Dans les années 1970, l’espace nous était ouvert et nous envisagions de nous poser sur Mars avant la fin du siècle. Nous disposions pour ce faire de la fusée Saturn V qui avait permis d’aller sur la Lune et qui aurait effectivement permis l’atterrissage en douceur des masses suffisantes sur Mars et nous pensions que nous pourrions relativement rapidement construire des fusées encore plus puissantes pour y transporter davantage de masse utile et de personnes.

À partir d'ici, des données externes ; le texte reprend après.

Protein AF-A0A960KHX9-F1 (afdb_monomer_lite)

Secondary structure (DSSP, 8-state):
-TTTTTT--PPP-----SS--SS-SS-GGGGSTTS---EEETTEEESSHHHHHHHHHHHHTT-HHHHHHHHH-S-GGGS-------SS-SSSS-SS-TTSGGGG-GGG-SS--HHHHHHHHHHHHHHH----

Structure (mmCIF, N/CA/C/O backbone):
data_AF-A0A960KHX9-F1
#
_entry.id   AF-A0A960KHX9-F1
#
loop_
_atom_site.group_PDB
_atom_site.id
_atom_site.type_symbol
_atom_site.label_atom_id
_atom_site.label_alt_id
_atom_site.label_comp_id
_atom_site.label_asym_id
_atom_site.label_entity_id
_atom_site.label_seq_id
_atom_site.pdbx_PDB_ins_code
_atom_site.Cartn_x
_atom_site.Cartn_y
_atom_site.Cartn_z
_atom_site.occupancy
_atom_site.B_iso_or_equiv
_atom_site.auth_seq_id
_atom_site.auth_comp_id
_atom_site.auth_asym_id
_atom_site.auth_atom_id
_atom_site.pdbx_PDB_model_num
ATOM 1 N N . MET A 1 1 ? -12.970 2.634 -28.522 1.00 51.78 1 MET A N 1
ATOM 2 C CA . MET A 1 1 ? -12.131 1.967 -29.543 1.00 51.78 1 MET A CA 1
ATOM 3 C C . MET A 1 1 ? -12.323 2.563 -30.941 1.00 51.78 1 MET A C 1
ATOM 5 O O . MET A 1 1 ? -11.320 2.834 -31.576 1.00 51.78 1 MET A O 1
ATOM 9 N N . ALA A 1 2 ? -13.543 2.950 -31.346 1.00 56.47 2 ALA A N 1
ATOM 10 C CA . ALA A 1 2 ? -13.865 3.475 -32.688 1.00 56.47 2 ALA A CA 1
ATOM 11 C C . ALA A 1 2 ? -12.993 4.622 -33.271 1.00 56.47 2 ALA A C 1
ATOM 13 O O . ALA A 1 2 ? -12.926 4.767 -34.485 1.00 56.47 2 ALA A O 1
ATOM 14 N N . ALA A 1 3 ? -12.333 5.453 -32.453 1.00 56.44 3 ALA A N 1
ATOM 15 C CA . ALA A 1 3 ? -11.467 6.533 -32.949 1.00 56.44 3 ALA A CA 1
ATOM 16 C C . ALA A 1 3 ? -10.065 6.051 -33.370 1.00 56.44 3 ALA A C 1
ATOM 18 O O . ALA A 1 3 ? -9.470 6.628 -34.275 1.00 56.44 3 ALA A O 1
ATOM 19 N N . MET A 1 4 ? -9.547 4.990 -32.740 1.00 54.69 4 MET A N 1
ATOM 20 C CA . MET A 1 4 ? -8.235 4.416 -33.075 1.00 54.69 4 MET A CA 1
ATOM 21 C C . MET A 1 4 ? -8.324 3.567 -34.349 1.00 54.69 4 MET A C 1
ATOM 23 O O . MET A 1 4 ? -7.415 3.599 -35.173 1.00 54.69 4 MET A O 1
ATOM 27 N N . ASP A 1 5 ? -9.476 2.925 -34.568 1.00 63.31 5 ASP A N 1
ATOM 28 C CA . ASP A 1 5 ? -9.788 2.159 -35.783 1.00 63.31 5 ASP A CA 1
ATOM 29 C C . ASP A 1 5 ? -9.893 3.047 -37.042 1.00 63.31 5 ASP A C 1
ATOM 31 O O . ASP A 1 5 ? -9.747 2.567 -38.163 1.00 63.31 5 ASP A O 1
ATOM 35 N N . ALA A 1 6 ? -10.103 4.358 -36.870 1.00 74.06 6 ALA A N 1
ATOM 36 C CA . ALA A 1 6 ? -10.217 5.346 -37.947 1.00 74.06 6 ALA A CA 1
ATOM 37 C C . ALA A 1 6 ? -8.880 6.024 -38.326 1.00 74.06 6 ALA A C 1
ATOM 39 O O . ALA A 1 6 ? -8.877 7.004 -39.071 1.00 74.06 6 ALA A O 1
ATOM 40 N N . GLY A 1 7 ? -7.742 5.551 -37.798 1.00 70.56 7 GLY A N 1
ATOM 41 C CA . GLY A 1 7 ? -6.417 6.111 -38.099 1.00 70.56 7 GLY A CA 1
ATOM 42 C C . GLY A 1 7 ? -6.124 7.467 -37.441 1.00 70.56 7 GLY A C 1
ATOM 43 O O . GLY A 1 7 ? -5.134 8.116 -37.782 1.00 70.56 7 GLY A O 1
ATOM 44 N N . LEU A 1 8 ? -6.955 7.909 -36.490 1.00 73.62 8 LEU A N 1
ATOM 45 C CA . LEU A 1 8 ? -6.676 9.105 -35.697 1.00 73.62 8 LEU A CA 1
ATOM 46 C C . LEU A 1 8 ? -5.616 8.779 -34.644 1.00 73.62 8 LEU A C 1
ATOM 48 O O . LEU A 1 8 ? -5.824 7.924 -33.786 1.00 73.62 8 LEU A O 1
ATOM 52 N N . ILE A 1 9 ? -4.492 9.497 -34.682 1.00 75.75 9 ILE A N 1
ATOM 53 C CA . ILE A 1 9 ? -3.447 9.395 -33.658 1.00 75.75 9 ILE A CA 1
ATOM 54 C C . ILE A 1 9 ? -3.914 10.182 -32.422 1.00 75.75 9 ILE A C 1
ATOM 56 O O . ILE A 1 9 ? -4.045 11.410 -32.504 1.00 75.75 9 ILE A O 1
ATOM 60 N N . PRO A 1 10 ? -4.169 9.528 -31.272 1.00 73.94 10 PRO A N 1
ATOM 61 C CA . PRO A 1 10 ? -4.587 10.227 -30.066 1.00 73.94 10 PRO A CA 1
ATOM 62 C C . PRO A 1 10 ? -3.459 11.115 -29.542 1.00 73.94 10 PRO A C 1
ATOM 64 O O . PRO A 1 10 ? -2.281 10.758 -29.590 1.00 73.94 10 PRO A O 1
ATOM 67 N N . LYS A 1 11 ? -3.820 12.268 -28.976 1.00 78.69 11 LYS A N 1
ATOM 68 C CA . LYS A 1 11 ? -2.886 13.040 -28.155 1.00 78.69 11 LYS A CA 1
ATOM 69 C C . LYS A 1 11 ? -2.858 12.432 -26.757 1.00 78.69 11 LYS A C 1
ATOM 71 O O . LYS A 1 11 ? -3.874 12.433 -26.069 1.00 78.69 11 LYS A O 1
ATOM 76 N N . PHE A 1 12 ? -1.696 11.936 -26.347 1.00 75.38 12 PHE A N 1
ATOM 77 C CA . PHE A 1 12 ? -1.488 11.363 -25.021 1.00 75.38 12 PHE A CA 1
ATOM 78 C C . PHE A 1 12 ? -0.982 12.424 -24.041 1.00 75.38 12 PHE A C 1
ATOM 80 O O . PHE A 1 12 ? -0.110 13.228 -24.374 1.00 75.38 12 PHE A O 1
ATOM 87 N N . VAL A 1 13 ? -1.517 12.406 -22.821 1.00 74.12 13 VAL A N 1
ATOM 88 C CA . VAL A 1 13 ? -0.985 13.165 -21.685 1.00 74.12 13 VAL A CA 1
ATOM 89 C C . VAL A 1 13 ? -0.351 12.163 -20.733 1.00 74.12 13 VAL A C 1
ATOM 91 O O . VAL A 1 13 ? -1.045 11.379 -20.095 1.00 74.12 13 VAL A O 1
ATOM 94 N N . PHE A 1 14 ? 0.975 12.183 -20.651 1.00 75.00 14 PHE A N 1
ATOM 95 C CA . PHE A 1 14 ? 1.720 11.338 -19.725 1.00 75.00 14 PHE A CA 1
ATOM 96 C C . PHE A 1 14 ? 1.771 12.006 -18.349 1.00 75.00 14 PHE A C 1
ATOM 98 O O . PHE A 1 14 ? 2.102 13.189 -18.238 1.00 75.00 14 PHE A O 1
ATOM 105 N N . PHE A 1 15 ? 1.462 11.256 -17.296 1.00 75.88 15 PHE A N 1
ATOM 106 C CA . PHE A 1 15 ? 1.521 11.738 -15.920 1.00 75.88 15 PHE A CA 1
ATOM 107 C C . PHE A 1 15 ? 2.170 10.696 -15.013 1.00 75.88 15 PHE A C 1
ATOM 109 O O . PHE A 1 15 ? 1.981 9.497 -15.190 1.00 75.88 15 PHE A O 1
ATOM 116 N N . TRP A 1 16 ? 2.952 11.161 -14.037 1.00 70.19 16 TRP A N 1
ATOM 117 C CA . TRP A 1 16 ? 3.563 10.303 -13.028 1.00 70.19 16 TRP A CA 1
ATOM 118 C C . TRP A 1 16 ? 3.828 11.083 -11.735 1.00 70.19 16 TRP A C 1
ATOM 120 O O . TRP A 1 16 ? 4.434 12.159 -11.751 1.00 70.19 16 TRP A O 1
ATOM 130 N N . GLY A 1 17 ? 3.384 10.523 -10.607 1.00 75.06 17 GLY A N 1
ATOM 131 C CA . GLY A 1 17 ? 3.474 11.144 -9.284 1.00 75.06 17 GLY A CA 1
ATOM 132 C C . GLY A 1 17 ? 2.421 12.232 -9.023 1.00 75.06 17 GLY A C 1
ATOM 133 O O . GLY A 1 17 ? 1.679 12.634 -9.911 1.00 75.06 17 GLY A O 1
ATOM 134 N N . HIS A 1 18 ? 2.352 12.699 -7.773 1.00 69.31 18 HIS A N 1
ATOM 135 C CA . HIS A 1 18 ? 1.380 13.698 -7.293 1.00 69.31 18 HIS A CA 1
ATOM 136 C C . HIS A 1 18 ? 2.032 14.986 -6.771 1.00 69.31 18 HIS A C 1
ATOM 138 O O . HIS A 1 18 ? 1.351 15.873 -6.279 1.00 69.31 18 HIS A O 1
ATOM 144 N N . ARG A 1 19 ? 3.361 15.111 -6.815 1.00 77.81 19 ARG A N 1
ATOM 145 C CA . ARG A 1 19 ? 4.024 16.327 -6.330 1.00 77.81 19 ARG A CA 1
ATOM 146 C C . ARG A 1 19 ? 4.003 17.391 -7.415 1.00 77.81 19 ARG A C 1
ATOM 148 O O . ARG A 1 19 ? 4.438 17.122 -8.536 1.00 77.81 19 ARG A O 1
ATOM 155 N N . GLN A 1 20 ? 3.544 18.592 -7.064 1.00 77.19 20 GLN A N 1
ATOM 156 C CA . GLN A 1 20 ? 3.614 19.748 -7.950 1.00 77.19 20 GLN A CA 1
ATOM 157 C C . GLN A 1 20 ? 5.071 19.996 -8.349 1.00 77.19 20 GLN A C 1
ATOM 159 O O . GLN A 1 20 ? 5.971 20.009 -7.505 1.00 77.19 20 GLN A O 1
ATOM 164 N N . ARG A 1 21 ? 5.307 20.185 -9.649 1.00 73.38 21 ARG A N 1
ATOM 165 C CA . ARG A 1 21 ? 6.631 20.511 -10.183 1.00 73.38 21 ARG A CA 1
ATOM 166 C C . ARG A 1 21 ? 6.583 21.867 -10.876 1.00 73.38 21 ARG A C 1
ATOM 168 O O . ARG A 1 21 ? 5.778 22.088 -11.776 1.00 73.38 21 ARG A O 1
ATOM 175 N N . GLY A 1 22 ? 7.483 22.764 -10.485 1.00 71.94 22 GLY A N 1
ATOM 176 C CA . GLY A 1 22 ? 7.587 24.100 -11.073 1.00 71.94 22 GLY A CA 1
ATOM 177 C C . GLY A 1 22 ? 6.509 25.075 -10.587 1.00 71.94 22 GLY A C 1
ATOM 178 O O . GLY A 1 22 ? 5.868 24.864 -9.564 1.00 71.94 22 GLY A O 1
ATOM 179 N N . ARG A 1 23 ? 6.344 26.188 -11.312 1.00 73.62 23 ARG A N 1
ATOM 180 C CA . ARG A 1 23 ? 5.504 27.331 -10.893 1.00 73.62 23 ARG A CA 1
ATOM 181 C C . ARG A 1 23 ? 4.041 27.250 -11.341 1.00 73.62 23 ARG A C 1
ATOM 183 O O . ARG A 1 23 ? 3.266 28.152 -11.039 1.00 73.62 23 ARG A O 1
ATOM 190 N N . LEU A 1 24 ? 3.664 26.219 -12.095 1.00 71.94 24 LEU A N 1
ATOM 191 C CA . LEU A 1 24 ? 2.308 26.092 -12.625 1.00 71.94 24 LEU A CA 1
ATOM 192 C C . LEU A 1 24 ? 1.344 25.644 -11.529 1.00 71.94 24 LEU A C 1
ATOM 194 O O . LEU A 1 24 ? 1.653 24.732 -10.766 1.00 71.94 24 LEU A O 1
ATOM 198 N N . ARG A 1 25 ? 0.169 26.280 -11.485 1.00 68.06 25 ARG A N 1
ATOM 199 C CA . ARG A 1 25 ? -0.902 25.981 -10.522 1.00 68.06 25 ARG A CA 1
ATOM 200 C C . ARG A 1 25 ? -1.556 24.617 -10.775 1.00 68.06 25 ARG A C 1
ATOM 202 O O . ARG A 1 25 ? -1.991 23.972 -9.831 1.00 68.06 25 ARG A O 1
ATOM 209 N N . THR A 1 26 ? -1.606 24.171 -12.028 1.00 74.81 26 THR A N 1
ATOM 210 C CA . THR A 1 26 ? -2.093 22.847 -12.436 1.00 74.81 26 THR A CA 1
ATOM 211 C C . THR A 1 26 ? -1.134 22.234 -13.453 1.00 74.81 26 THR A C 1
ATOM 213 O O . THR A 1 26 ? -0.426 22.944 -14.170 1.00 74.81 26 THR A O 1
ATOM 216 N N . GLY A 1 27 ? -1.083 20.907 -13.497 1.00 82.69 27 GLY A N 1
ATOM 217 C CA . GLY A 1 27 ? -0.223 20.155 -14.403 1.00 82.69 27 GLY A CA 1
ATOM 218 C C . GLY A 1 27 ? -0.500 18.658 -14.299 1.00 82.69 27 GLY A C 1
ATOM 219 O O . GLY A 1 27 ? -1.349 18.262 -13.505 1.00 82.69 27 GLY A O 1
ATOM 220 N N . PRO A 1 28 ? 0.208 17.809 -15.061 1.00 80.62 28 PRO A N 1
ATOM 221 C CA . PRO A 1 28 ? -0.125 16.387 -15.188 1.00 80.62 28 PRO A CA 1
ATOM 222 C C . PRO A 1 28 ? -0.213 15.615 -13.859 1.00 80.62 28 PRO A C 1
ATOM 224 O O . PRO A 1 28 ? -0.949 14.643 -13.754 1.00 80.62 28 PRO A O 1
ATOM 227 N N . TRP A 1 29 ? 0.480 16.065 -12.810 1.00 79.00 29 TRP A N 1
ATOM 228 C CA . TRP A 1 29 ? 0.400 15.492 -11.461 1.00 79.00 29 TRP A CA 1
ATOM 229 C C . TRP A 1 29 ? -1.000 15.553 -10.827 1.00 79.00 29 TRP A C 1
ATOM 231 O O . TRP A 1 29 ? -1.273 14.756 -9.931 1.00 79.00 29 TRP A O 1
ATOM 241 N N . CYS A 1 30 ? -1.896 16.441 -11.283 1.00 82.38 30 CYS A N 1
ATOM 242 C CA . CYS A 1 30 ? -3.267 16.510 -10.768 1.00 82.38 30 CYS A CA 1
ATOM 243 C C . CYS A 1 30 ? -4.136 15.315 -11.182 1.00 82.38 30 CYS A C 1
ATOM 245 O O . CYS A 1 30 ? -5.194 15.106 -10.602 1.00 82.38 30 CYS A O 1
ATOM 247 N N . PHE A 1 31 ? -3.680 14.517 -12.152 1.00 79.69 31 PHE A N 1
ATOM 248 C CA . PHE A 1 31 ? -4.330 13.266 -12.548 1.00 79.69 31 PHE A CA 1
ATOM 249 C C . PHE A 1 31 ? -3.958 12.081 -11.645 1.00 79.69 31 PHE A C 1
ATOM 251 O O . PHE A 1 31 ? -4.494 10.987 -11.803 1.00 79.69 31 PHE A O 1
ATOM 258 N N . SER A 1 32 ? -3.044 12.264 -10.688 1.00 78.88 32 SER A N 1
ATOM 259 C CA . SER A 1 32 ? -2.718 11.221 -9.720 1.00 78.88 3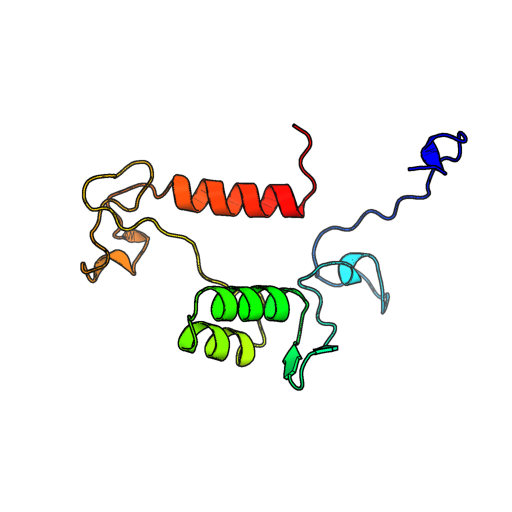2 SER A CA 1
ATOM 260 C C . SER A 1 32 ? -3.827 11.061 -8.684 1.00 78.88 32 SER A C 1
ATOM 262 O O . SER A 1 32 ? -4.261 12.036 -8.085 1.00 78.88 32 SER A O 1
ATOM 264 N N . GLN A 1 33 ? -4.195 9.818 -8.363 1.00 74.50 33 GLN A N 1
ATOM 265 C CA . GLN A 1 33 ? -5.131 9.503 -7.266 1.00 74.50 33 GLN A CA 1
ATOM 266 C C . GLN A 1 33 ? -4.661 10.000 -5.881 1.00 74.50 33 GLN A C 1
ATOM 268 O O . GLN A 1 33 ? -5.451 10.113 -4.949 1.00 74.50 33 GLN A O 1
ATOM 273 N N . TRP A 1 34 ? -3.367 10.304 -5.765 1.00 79.12 34 TRP A N 1
ATOM 274 C CA . TRP A 1 34 ? -2.715 10.843 -4.573 1.00 79.12 34 TRP A CA 1
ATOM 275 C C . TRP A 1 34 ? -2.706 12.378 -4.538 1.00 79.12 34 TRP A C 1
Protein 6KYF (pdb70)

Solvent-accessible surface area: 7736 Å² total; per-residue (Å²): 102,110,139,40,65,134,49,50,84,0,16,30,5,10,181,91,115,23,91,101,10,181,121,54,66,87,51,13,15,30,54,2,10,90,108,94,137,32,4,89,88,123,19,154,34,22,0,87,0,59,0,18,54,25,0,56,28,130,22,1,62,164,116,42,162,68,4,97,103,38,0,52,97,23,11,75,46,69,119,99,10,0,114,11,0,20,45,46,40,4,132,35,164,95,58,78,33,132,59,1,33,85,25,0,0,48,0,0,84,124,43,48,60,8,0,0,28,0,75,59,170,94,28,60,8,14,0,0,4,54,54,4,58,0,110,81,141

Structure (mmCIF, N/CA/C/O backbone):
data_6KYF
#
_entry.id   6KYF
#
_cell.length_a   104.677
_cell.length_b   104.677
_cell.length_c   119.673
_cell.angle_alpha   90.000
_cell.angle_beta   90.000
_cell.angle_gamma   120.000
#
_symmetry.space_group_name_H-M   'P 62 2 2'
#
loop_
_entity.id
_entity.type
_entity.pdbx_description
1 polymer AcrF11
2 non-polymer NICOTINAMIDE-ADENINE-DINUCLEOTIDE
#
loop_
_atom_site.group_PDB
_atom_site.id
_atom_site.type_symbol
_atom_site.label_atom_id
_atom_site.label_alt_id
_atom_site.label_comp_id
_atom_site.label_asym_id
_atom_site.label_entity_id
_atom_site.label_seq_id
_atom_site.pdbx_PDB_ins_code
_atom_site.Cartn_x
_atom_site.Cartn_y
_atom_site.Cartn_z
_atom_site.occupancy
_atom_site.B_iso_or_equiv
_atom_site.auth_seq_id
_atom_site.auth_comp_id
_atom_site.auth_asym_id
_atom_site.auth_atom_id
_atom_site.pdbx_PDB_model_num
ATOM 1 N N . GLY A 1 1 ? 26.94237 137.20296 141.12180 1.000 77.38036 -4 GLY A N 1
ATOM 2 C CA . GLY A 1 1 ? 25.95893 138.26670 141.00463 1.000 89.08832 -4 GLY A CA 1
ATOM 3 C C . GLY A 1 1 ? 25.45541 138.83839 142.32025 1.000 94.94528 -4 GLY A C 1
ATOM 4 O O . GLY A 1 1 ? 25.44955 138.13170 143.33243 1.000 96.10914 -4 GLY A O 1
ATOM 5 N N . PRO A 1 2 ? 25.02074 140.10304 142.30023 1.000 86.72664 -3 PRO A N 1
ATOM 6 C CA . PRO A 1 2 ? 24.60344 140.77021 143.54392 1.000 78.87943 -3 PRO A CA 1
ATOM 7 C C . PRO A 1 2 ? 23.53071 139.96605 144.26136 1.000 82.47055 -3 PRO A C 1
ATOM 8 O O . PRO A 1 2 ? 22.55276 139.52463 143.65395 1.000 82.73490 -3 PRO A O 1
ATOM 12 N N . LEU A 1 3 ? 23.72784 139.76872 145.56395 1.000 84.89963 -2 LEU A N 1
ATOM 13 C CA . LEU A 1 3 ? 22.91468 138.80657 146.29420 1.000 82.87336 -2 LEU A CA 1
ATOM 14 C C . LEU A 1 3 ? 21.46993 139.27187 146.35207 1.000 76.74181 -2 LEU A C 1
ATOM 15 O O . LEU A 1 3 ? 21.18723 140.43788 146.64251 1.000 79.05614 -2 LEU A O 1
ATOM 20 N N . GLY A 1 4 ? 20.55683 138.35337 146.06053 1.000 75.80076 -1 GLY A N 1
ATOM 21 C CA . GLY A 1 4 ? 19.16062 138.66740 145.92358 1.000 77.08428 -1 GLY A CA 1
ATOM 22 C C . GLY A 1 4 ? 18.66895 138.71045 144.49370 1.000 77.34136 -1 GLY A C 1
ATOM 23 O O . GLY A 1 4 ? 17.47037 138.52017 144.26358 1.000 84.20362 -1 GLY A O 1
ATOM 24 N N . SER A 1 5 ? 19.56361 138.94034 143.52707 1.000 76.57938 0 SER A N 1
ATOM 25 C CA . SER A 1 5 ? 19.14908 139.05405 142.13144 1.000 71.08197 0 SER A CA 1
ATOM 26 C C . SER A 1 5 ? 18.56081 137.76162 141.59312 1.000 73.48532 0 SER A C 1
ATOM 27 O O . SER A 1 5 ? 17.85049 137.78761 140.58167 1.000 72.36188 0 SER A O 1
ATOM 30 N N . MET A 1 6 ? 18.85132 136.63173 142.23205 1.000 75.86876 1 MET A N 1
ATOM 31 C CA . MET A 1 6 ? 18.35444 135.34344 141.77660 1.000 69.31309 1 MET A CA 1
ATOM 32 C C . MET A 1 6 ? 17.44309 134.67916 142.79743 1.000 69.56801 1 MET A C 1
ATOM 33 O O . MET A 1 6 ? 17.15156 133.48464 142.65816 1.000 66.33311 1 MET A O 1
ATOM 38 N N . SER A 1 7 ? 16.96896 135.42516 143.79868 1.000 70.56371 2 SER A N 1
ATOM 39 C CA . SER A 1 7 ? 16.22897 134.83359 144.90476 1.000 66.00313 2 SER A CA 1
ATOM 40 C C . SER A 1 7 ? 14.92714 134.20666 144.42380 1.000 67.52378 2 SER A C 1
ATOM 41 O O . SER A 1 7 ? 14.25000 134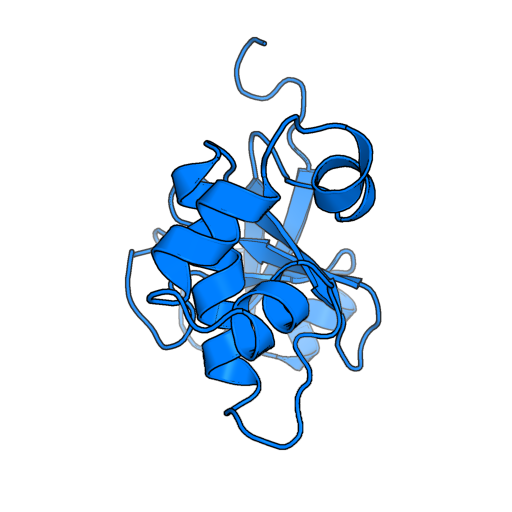.74085 143.54156 1.000 67.11139 2 SER A O 1
ATOM 44 N N . MET A 1 8 ? 14.57843 133.05902 145.00458 1.000 64.42272 3 MET A N 1
ATOM 45 C CA . MET A 1 8 ? 13.27849 132.45338 144.76723 1.000 62.60111 3 MET A CA 1
ATOM 46 C C . MET A 1 8 ? 12.54439 132.32595 146.09606 1.000 68.47073 3 MET A C 1
ATOM 47 O O . MET A 1 8 ? 13.16017 132.18427 147.15823 1.000 63.13223 3 MET A O 1
ATOM 52 N N . GLU A 1 9 ? 11.21941 132.41693 146.02314 1.000 67.16852 4 GLU A N 1
ATOM 53 C CA . GLU A 1 9 ? 10.34718 132.50730 147.18796 1.000 63.50793 4 GLU A CA 1
ATOM 54 C C . GLU A 1 9 ? 9.59601 131.19471 147.36308 1.000 68.81531 4 GLU A C 1
ATOM 55 O O . GLU A 1 9 ? 8.89657 130.74905 146.44762 1.000 73.53374 4 GLU A O 1
ATOM 61 N N . LEU A 1 10 ? 9.73442 130.58712 148.53868 1.000 69.19252 5 LEU A N 1
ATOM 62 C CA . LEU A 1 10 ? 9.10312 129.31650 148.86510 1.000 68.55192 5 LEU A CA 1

Cependant, les Etats-Unis ayant incontestablement remporté la compétition engagée contre l’URSS, avec le succès de leurs programme Apollo, l’intérêt s’émoussa. C’est un phénomène assez surprenant et très regrettable car, à part la dernière mission qui avait permis de commencer à faire un peu de science (avec le géologue Harrison Schmitt), tout s’arrêta brusquement. On était en 1972. Lyndon Johnson avait lancé son pays dans Medicare et Medicaid et surtout la guerre au Viet Nam. Son successeur en janvier 1969, Richard Nixon était totalement indifférent (« did not give a damn ») à la recherche spatiale. On avait là, la preuve que la course à la Lune avait exprimé essentiellement la volonté de montrer qu’on était meilleur que l’autre. Nixon se comportait comme un gamin content d’avoir couru le plus vite. L’accomplissement était certes considérable et remarquable sur le plan technologique mais sur le fond, le progrès de la Connaissance, il restait très limité.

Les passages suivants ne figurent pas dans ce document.